Políticas públicas contra a obesidade
04.03.21O Globo
O primeiro Dia Mundial da Obesidade, celebrado durante a maior catástrofe sanitária dos últimos 100 anos, acontece hoje, 4 de março. Em todo o mundo, já são mais de 2,5 milhões de vidas perdidas. Um luto que podemos transformar em luta se colocarmos em prática a lição mais importante desta pandemia: não estamos sozinhos. Precisamos aprender de uma vez por todas que, além de ser um direito universal, a saúde de cada indivíduo depende do coletivo. Com a obesidade não poderia ser diferente.
O número dos casos cresce em ritmo industrial por todo o planeta. No Brasil, 96 milhões de adultos sofrem com o problema, segundo a Pesquisa Nacional de Saúde de 2019. Já passou da hora de deixarmos de lado a fita métrica e a balança, de estigmatizar as pessoas obesas. Enfrentamos uma questão de saúde pública e não vamos sair dessa se governos e sociedade civil não pensarem políticas públicas.
Prevenir sempre foi o melhor remédio: evita sofrimento, morte e, ainda, custa menos aos cofres públicos. Não faz sentido investir simplesmente na mudança de hábitos individuais. O controle de qualquer doença multifatorial, provocada por diversos fatores, como a obesidade, deve se dar em várias frentes.

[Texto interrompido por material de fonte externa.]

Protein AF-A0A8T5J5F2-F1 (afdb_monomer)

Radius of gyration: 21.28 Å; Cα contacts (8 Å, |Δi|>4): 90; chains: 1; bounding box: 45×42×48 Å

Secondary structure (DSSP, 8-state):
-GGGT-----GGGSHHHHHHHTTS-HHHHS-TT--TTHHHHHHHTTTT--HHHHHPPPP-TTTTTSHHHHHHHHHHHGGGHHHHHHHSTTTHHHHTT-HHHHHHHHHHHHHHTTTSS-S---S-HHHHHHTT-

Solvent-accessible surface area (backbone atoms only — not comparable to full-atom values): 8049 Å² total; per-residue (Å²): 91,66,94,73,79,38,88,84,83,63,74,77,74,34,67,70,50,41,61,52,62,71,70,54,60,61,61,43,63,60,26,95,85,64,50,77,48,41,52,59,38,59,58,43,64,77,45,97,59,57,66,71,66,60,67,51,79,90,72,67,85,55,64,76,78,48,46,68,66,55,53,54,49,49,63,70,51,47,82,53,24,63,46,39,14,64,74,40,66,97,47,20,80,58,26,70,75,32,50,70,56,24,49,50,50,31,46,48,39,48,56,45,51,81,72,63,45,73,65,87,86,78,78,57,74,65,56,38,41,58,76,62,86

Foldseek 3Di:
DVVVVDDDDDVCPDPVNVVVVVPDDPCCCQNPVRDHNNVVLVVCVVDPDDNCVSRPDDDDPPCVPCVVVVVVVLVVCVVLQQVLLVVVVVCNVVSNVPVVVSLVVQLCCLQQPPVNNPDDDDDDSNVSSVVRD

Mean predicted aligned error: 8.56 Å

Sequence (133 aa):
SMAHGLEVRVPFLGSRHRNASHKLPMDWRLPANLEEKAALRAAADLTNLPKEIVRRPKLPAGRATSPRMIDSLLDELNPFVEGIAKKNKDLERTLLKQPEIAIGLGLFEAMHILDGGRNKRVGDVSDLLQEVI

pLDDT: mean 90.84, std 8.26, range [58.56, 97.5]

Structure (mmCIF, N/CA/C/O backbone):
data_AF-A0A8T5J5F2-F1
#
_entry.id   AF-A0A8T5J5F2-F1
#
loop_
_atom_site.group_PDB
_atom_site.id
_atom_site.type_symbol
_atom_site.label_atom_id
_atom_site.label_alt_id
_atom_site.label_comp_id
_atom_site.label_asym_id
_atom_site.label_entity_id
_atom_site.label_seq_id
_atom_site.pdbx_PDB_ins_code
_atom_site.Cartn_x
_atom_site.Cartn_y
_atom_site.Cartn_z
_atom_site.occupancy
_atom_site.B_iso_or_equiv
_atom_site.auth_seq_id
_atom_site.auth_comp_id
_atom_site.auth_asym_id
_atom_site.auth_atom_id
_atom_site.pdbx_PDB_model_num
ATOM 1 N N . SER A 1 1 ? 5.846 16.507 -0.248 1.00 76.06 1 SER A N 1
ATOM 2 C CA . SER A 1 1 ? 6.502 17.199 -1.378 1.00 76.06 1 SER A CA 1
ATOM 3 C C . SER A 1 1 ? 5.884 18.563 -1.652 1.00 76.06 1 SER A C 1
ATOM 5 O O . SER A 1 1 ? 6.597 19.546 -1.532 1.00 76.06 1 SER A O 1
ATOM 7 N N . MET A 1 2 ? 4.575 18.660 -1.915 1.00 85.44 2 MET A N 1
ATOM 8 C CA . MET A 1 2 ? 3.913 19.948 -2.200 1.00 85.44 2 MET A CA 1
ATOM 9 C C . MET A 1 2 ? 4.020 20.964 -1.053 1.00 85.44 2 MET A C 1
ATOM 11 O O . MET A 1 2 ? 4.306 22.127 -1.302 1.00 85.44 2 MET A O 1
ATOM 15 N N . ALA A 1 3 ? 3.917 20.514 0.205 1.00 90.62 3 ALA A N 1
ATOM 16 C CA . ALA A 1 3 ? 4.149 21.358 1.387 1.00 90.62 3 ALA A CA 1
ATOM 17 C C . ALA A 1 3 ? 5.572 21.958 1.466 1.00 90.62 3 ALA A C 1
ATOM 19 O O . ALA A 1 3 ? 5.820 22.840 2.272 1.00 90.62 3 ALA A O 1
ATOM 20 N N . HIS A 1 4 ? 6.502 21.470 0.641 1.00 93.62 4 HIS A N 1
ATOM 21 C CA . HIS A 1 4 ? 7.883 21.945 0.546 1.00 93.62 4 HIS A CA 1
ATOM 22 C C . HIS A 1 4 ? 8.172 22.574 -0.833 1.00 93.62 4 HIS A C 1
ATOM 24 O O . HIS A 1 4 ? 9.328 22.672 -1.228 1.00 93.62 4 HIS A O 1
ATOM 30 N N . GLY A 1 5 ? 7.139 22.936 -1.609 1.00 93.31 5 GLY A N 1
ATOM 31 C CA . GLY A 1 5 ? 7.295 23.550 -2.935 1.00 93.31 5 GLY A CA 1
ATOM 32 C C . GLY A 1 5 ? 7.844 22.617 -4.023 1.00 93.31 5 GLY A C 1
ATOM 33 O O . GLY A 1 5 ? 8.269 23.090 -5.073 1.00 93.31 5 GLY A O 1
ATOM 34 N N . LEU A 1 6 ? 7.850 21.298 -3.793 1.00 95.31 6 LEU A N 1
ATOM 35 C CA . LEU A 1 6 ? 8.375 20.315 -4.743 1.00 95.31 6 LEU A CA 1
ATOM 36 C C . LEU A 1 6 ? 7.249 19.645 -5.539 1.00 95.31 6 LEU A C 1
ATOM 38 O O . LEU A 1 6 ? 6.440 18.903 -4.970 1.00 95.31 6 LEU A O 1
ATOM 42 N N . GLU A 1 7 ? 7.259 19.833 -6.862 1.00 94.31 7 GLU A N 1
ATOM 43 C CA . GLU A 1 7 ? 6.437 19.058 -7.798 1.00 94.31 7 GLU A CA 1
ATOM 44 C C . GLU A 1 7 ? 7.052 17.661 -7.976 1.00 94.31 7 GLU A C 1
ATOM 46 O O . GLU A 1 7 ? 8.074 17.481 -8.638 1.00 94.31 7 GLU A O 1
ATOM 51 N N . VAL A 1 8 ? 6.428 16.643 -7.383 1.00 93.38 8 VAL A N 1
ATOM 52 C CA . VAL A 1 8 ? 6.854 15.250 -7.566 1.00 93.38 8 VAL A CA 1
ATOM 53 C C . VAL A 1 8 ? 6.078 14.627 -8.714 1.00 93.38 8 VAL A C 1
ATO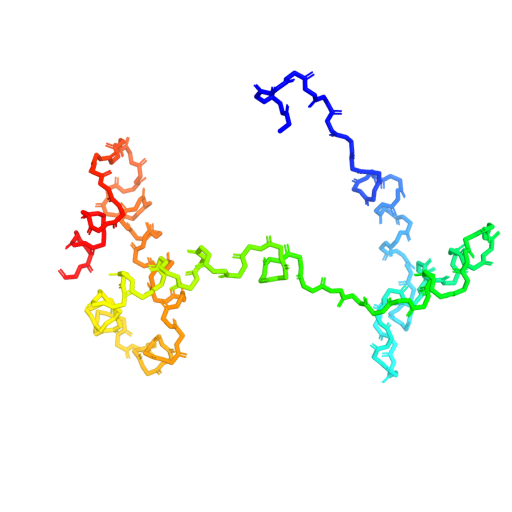M 55 O O . VAL A 1 8 ? 4.850 14.588 -8.696 1.00 93.38 8 VAL A O 1
ATOM 58 N N . ARG A 1 9 ? 6.807 14.079 -9.689 1.00 94.25 9 ARG A N 1
ATOM 59 C CA . ARG A 1 9 ? 6.229 13.340 -10.816 1.00 94.25 9 ARG A CA 1
ATOM 60 C C . ARG A 1 9 ? 6.340 11.840 -10.599 1.00 94.25 9 ARG A C 1
ATOM 62 O O . ARG A 1 9 ? 7.328 11.350 -10.057 1.00 94.25 9 ARG A O 1
ATOM 69 N N . VAL A 1 10 ? 5.339 11.105 -11.081 1.00 94.44 10 VAL A N 1
ATOM 70 C CA . VAL A 1 10 ? 5.279 9.639 -10.989 1.00 94.44 10 VAL A CA 1
ATOM 71 C C . VAL A 1 10 ? 5.172 9.045 -12.400 1.00 94.44 10 VAL A C 1
ATOM 73 O O . VAL A 1 10 ? 4.064 8.795 -12.878 1.00 94.44 10 VAL A O 1
ATOM 76 N N . PRO A 1 11 ? 6.302 8.811 -13.097 1.00 94.38 11 PRO A N 1
ATOM 77 C CA . PRO A 1 11 ? 6.298 8.390 -14.502 1.00 94.38 11 PRO A CA 1
ATOM 78 C C . PRO A 1 11 ? 5.490 7.114 -14.780 1.00 94.38 11 PRO A C 1
ATOM 80 O O . PRO A 1 11 ? 4.796 7.026 -15.792 1.00 94.38 11 PRO A O 1
ATOM 83 N N . PHE A 1 12 ? 5.507 6.153 -13.851 1.00 94.25 12 PHE A N 1
ATOM 84 C CA . PHE A 1 12 ? 4.774 4.887 -13.972 1.00 94.25 12 PHE A CA 1
ATOM 85 C C . PHE A 1 12 ? 3.243 5.042 -13.966 1.00 94.25 12 PHE A C 1
ATOM 87 O O . PHE A 1 12 ? 2.542 4.138 -14.417 1.00 94.25 12 PHE A O 1
ATOM 94 N N . LEU A 1 13 ? 2.707 6.176 -13.499 1.00 95.00 13 LEU A N 1
ATOM 95 C CA . LEU A 1 13 ? 1.266 6.458 -13.515 1.00 95.00 13 LEU A CA 1
ATOM 96 C C . LEU A 1 13 ? 0.820 7.287 -14.727 1.00 95.00 13 LEU A C 1
ATOM 98 O O . LEU A 1 13 ? -0.374 7.554 -14.874 1.00 95.00 13 LEU A O 1
ATOM 102 N N . GLY A 1 14 ? 1.742 7.653 -15.622 1.00 96.56 14 GLY A N 1
ATOM 103 C CA . GLY A 1 14 ? 1.405 8.338 -16.867 1.00 96.56 14 GLY A CA 1
ATOM 104 C C . GLY A 1 14 ? 0.468 7.501 -17.744 1.00 96.56 14 GLY A C 1
ATOM 105 O O . GLY A 1 14 ? 0.651 6.290 -17.884 1.00 96.56 14 GLY A O 1
ATOM 106 N N . SER A 1 15 ? -0.521 8.143 -18.373 1.00 96.75 15 SER A N 1
ATOM 107 C CA . SER A 1 15 ? -1.569 7.475 -19.167 1.00 96.75 15 SER A CA 1
ATOM 108 C C . SER A 1 15 ? -1.007 6.548 -20.248 1.00 96.75 15 SER A C 1
ATOM 110 O O . SER A 1 15 ? -1.450 5.410 -20.385 1.00 96.75 15 SER A O 1
ATOM 112 N N . ARG A 1 16 ? 0.028 6.993 -20.971 1.00 96.88 16 ARG A N 1
ATOM 113 C CA . ARG A 1 16 ? 0.711 6.199 -22.006 1.00 96.88 16 ARG A CA 1
ATOM 114 C C . ARG A 1 16 ? 1.339 4.928 -21.437 1.00 96.88 16 ARG A C 1
ATOM 116 O O . ARG A 1 16 ? 1.150 3.857 -22.006 1.00 96.88 16 ARG A O 1
ATOM 123 N N . HIS A 1 17 ? 2.052 5.047 -20.315 1.00 95.81 17 HIS A N 1
ATOM 124 C CA . HIS A 1 17 ? 2.684 3.903 -19.662 1.00 95.81 17 HIS A CA 1
ATOM 125 C C . HIS A 1 17 ? 1.627 2.933 -19.134 1.00 95.81 17 HIS A C 1
ATOM 127 O O . HIS A 1 17 ? 1.692 1.746 -19.435 1.00 95.81 17 HIS A O 1
ATOM 133 N N . ARG A 1 18 ? 0.602 3.435 -18.431 1.00 95.38 18 ARG A N 1
ATOM 134 C CA . ARG A 1 18 ? -0.513 2.608 -17.947 1.00 95.38 18 ARG A CA 1
ATOM 135 C C . ARG A 1 18 ? -1.175 1.842 -19.092 1.00 95.38 18 ARG A C 1
ATOM 137 O O . ARG A 1 18 ? -1.295 0.625 -19.005 1.00 95.38 18 ARG A O 1
ATOM 144 N N . ASN A 1 19 ? -1.536 2.523 -20.178 1.00 96.81 19 ASN A N 1
ATOM 145 C CA . ASN A 1 19 ? -2.191 1.902 -21.332 1.00 96.81 19 ASN A CA 1
ATOM 146 C C . ASN A 1 19 ? -1.341 0.802 -21.983 1.00 96.81 19 ASN A C 1
ATOM 148 O O . ASN A 1 19 ? -1.895 -0.200 -22.428 1.00 96.81 19 ASN A O 1
ATOM 152 N N . ALA A 1 20 ? -0.018 0.972 -22.045 1.00 95.19 20 ALA A N 1
ATOM 153 C CA . ALA A 1 20 ? 0.886 -0.058 -22.552 1.00 95.19 20 ALA A CA 1
ATOM 154 C C . ALA A 1 20 ? 1.003 -1.237 -21.571 1.00 95.19 20 ALA A C 1
ATOM 156 O O . ALA A 1 20 ? 0.796 -2.385 -21.956 1.00 95.19 20 ALA A O 1
ATOM 157 N N . SER A 1 21 ? 1.251 -0.956 -20.290 1.00 93.50 21 SER A N 1
ATOM 158 C CA . SER A 1 21 ? 1.438 -1.974 -19.250 1.00 93.50 21 SER A CA 1
ATOM 159 C C . SER A 1 21 ? 0.181 -2.819 -19.005 1.00 93.50 21 SER A C 1
ATOM 161 O O . SER A 1 21 ? 0.288 -4.007 -18.712 1.00 93.50 21 SER A O 1
ATOM 163 N N . HIS A 1 22 ? -1.018 -2.250 -19.179 1.00 93.31 22 HIS A N 1
ATOM 164 C CA . HIS A 1 22 ? -2.284 -2.989 -19.080 1.00 93.31 22 HIS A CA 1
ATOM 165 C C . HIS A 1 22 ? -2.499 -4.007 -20.210 1.00 93.31 22 HIS A C 1
ATOM 167 O O . HIS A 1 22 ? -3.282 -4.935 -20.029 1.00 93.31 22 HIS A O 1
ATOM 173 N N . LYS A 1 23 ? -1.812 -3.854 -21.349 1.00 95.75 23 LYS A N 1
ATOM 174 C CA . LYS A 1 23 ? -1.894 -4.776 -22.494 1.00 95.75 23 LYS A CA 1
ATOM 175 C C . LYS A 1 23 ? -0.872 -5.913 -22.427 1.00 95.75 23 LYS A C 1
ATOM 177 O O . LYS A 1 23 ? -0.863 -6.766 -23.309 1.00 95.75 23 LYS A O 1
ATOM 182 N N . LEU A 1 24 ? 0.002 -5.922 -21.418 1.00 95.38 24 LEU A N 1
ATOM 183 C CA . LEU A 1 24 ? 0.981 -6.990 -21.249 1.00 95.38 24 LEU A CA 1
ATOM 184 C C . LEU A 1 24 ? 0.281 -8.321 -20.923 1.00 95.38 24 LEU A C 1
ATOM 186 O O . LEU A 1 24 ? -0.649 -8.328 -20.107 1.00 95.38 24 LEU A O 1
ATOM 190 N N . PRO A 1 25 ? 0.748 -9.449 -21.495 1.00 95.31 25 PRO A N 1
ATOM 191 C CA . PRO A 1 25 ? 0.266 -10.774 -21.120 1.00 95.31 25 PRO A CA 1
ATOM 192 C C . PRO A 1 25 ? 0.392 -11.023 -19.613 1.00 95.31 25 PRO A C 1
ATOM 194 O O . PRO A 1 25 ? 1.283 -10.475 -18.957 1.00 95.31 25 PRO A O 1
ATOM 197 N N . MET A 1 26 ? -0.488 -11.862 -19.057 1.00 92.38 26 MET A N 1
ATOM 198 C CA . MET A 1 26 ? -0.483 -12.161 -17.619 1.00 92.38 26 MET A CA 1
ATOM 199 C C . MET A 1 26 ? 0.855 -12.705 -17.137 1.00 92.38 26 MET A C 1
ATOM 201 O O . MET A 1 26 ? 1.329 -12.235 -16.109 1.00 92.38 26 MET A O 1
ATOM 205 N N . ASP A 1 27 ? 1.503 -13.574 -17.911 1.00 93.56 27 ASP A N 1
ATOM 206 C CA . ASP A 1 27 ? 2.785 -14.183 -17.539 1.00 93.56 27 ASP A CA 1
ATOM 207 C C . ASP A 1 27 ? 3.900 -13.148 -17.334 1.00 93.56 27 ASP A C 1
ATOM 209 O O . ASP A 1 27 ? 4.822 -13.361 -16.560 1.00 93.56 27 ASP A O 1
ATOM 213 N N . TRP A 1 28 ? 3.802 -11.974 -17.961 1.00 93.00 28 TRP A N 1
ATOM 214 C CA . TRP A 1 28 ? 4.762 -10.882 -17.776 1.00 93.00 28 TRP A CA 1
ATOM 215 C C . TRP A 1 28 ? 4.472 -9.999 -16.554 1.00 93.00 28 TRP A C 1
ATOM 217 O O . TRP A 1 28 ? 5.340 -9.234 -16.113 1.00 93.00 28 TRP A O 1
ATOM 227 N N . ARG A 1 29 ? 3.248 -10.074 -16.020 1.00 88.56 29 ARG A N 1
ATOM 228 C CA . ARG A 1 29 ? 2.793 -9.330 -14.835 1.00 88.56 29 ARG A CA 1
ATOM 229 C C . ARG A 1 29 ? 2.836 -10.189 -13.572 1.00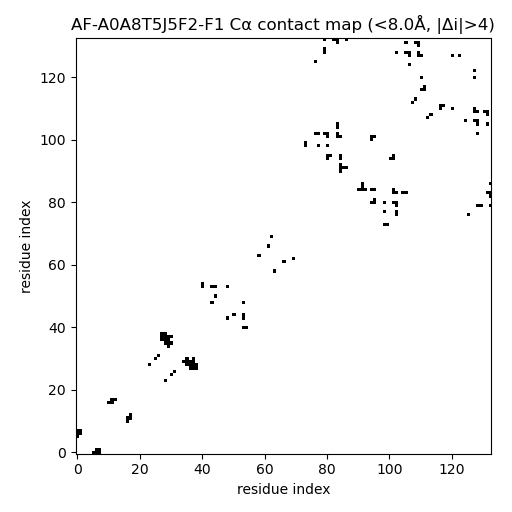 88.56 29 ARG A C 1
ATOM 231 O O . ARG A 1 29 ? 3.161 -9.667 -12.508 1.00 88.56 29 ARG A O 1
ATOM 238 N N . LEU A 1 30 ? 2.504 -11.471 -13.712 1.00 87.69 30 LEU A N 1
ATOM 239 C CA . LEU A 1 30 ? 2.431 -12.483 -12.664 1.00 87.69 30 LEU A CA 1
ATOM 240 C C . LEU A 1 30 ? 2.851 -13.857 -13.235 1.00 87.69 30 LEU A C 1
ATOM 242 O O . LEU A 1 30 ? 1.992 -14.689 -13.523 1.00 87.69 30 LEU A O 1
ATOM 246 N N . PRO A 1 31 ? 4.155 -14.085 -13.453 1.00 88.94 31 PRO A N 1
ATOM 247 C CA . PRO A 1 31 ? 4.662 -15.364 -13.947 1.00 88.94 31 PRO A CA 1
ATOM 248 C C . PRO A 1 31 ? 4.494 -1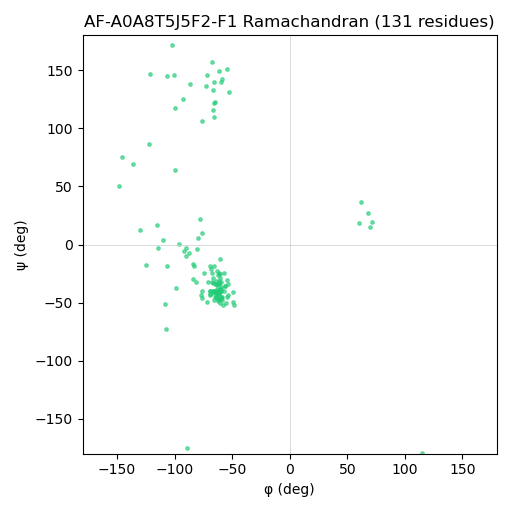6.493 -12.918 1.00 88.94 31 PRO A C 1
ATOM 250 O O . PRO A 1 31 ? 4.464 -16.259 -11.709 1.00 88.94 31 PRO A O 1
ATOM 253 N N . ALA A 1 32 ? 4.477 -17.742 -13.395 1.00 90.50 32 ALA A N 1
ATOM 254 C CA . ALA A 1 32 ? 4.342 -18.939 -12.553 1.00 90.50 32 ALA A CA 1
ATOM 255 C C . ALA A 1 32 ? 5.496 -19.130 -11.548 1.00 90.50 32 ALA A C 1
ATOM 257 O O . ALA A 1 32 ? 5.307 -19.721 -10.490 1.00 90.50 32 ALA A O 1
ATOM 258 N N . ASN A 1 33 ? 6.684 -18.602 -11.854 1.00 89.81 33 ASN A N 1
ATOM 259 C CA . ASN A 1 33 ? 7.846 -18.622 -10.961 1.00 89.81 33 ASN A CA 1
ATOM 260 C C . ASN A 1 33 ? 7.797 -17.533 -9.867 1.00 89.81 33 A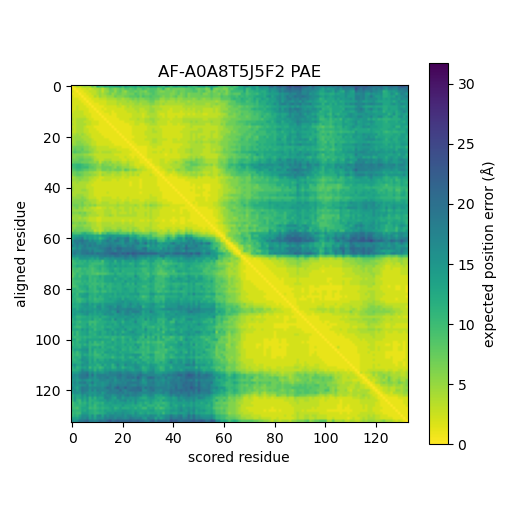SN A C 1
ATOM 262 O O . ASN A 1 33 ? 8.775 -17.368 -9.141 1.00 89.81 33 ASN A O 1
ATOM 266 N N . LEU A 1 34 ? 6.690 -16.783 -9.770 1.00 85.06 34 LEU A N 1
ATOM 267 C CA . LEU A 1 34 ? 6.470 -15.689 -8.818 1.00 85.06 34 LEU A CA 1
ATOM 268 C C . LEU A 1 34 ? 7.472 -14.527 -8.940 1.00 85.06 34 LEU A C 1
ATOM 270 O O . LEU A 1 34 ? 7.596 -13.716 -8.019 1.00 85.06 34 LEU A O 1
ATOM 274 N N . GLU A 1 35 ? 8.172 -14.400 -10.071 1.00 87.88 35 GLU A N 1
ATOM 275 C CA . GLU A 1 35 ? 9.056 -13.264 -10.309 1.00 87.88 35 GLU A CA 1
ATOM 276 C C . GLU A 1 35 ? 8.254 -11.958 -10.414 1.00 87.88 35 GLU A C 1
ATOM 278 O O . GLU A 1 35 ? 7.545 -11.678 -11.385 1.00 87.88 35 GLU A O 1
ATOM 283 N N . GLU A 1 36 ? 8.401 -11.105 -9.403 1.00 87.62 36 GLU A N 1
ATOM 284 C CA . GLU A 1 36 ? 7.753 -9.804 -9.396 1.00 87.62 36 GLU A CA 1
ATOM 285 C C . GLU A 1 36 ? 8.305 -8.885 -10.496 1.00 87.62 36 GLU A C 1
ATOM 287 O O . GLU A 1 36 ? 9.514 -8.642 -10.594 1.00 87.62 36 GLU A O 1
ATOM 292 N N . LYS A 1 37 ? 7.388 -8.236 -11.227 1.00 91.06 37 LYS A N 1
ATOM 293 C CA . LYS A 1 37 ? 7.695 -7.178 -12.204 1.00 91.06 37 LYS A CA 1
ATOM 294 C C . LYS A 1 37 ? 8.574 -7.666 -13.371 1.00 91.06 37 LYS A C 1
ATOM 296 O O . LYS A 1 37 ? 9.404 -6.897 -13.856 1.00 91.06 37 LYS A O 1
ATOM 301 N N . ALA A 1 38 ? 8.374 -8.899 -13.841 1.00 93.88 38 ALA A N 1
ATOM 302 C CA . ALA A 1 38 ? 9.178 -9.525 -14.897 1.00 93.88 38 ALA A CA 1
ATOM 303 C C . ALA A 1 38 ? 9.368 -8.636 -16.143 1.00 93.88 38 ALA A C 1
ATOM 305 O O . ALA A 1 38 ? 10.503 -8.386 -16.545 1.00 93.88 38 ALA A O 1
ATOM 306 N N . ALA A 1 39 ? 8.297 -8.053 -16.701 1.00 94.75 39 ALA A N 1
ATOM 307 C CA . ALA A 1 39 ? 8.424 -7.148 -17.856 1.00 94.75 39 ALA A CA 1
ATOM 308 C C . ALA A 1 39 ? 9.277 -5.903 -17.570 1.00 94.75 39 ALA A C 1
ATOM 310 O O . ALA A 1 39 ? 10.042 -5.461 -18.424 1.00 94.75 39 ALA A O 1
ATOM 311 N N . LEU A 1 40 ? 9.168 -5.334 -16.365 1.00 95.12 40 LEU A N 1
ATOM 312 C CA . LEU A 1 40 ? 9.961 -4.169 -15.978 1.00 95.12 40 LEU A CA 1
ATOM 313 C C . LEU A 1 40 ? 11.438 -4.538 -15.808 1.00 95.12 40 LEU A C 1
ATOM 315 O O . LEU A 1 40 ? 12.299 -3.766 -16.220 1.00 95.12 40 LEU A O 1
ATOM 319 N N . ARG A 1 41 ? 11.730 -5.710 -15.228 1.00 95.38 41 ARG A N 1
ATOM 320 C CA . ARG A 1 41 ? 13.100 -6.227 -15.087 1.00 95.38 41 ARG A CA 1
ATOM 321 C C . ARG A 1 41 ? 13.726 -6.493 -16.455 1.00 95.38 41 ARG A C 1
ATOM 323 O O . ARG A 1 41 ? 14.836 -6.032 -16.697 1.00 95.38 41 ARG A O 1
ATOM 330 N N . ALA A 1 42 ? 12.986 -7.130 -17.361 1.00 95.00 42 ALA A N 1
ATOM 331 C CA . ALA A 1 42 ? 13.429 -7.377 -18.730 1.00 95.00 42 ALA A CA 1
ATOM 332 C C . ALA A 1 42 ? 13.686 -6.071 -19.501 1.00 95.00 42 ALA A C 1
ATOM 334 O O . ALA A 1 42 ? 14.694 -5.951 -20.187 1.00 95.00 42 ALA A O 1
ATOM 335 N N . ALA A 1 43 ? 12.827 -5.058 -19.350 1.00 95.25 43 ALA A N 1
ATOM 336 C CA . ALA A 1 43 ? 13.065 -3.744 -19.948 1.00 95.25 43 ALA A CA 1
ATOM 337 C C . ALA A 1 43 ? 14.282 -3.033 -19.327 1.00 95.25 43 ALA A C 1
ATOM 339 O O . ALA A 1 43 ? 15.074 -2.424 -20.041 1.00 95.25 43 ALA A O 1
ATOM 340 N N . ALA A 1 44 ? 14.459 -3.126 -18.006 1.00 96.62 44 ALA A N 1
ATOM 341 C CA . ALA A 1 44 ? 15.604 -2.548 -17.307 1.00 96.62 44 ALA A CA 1
ATOM 342 C C . ALA A 1 44 ? 16.930 -3.234 -17.678 1.00 96.62 44 ALA A C 1
ATOM 344 O O . ALA A 1 44 ? 17.962 -2.567 -17.697 1.00 96.62 44 ALA A O 1
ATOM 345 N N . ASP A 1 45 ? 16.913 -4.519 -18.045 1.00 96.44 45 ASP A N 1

É consenso na comunidade científica a associação entre obesidade e a oferta de bebida e alimentos ultraprocessados. Entre esses produtos com quantidade excessiva de açúcar, sal e gordura, o refrigerante desponta entre os mais consumidos. Um
estudo publicado no início deste ano estima o impacto das bebidas açucaradas — categoria que inclui refrigerantes, bebidas à base de fruta e chás com açúcar — na saúde dos brasileiros.
A partir de modelos matemáticos preditivos, dados sobre consumo, informações populacionais e do sistema de saúde brasileiro, os pesquisadores calculam que mais de 2,2 milhões de adultos e 721 mil crianças sofrem com obesidade ou sobrepeso por causa do consumo de bebidas açucaradas.
Ainda segundo o levantamento, o sistema de saúde gasta R$ 3 bilhões, por ano, na atenção a pessoas com doenças provocadas pelo consumo de bebidas açucaradas: R$140 milhões no combate à obesidade e ao sobrepeso, e R$ 2,860 bilhões com demais agravos associados, como diabetes tipo 2, doenças cardíacas, cerebrovasculares, doenças renais, asma, doenças osteomusculares e câncer.
Para reverter a situação, não precisamos de estratégias mirabolantes. O Guia Alimentar da População Brasileira, documento publicado pelo Ministério da Saúde e reconhecido internacionalmente, aponta saídas e recomenda banir das mesas os utlraprocessados.
Apesar das evidências, o governo dá milhões de reais em isenção fiscal para a indústria de refrigerantes, facilitando táticas de subprecificação. Ou seja, o governo brasileiro está abrindo mão de recursos que poderiam ser destinados, por exemplo, ao Sistema Único de Saúde (SUS), que vem sofrendo ameaça de colapso diante do impacto da pandemia de Covid-19.
No momento em que o Congresso Nacional discute a reforma tributária, precisamos de mobilização popular para cobrar de governantes e congressistas o comprometimento com o financiamento de políticas públicas de promoção da saúde.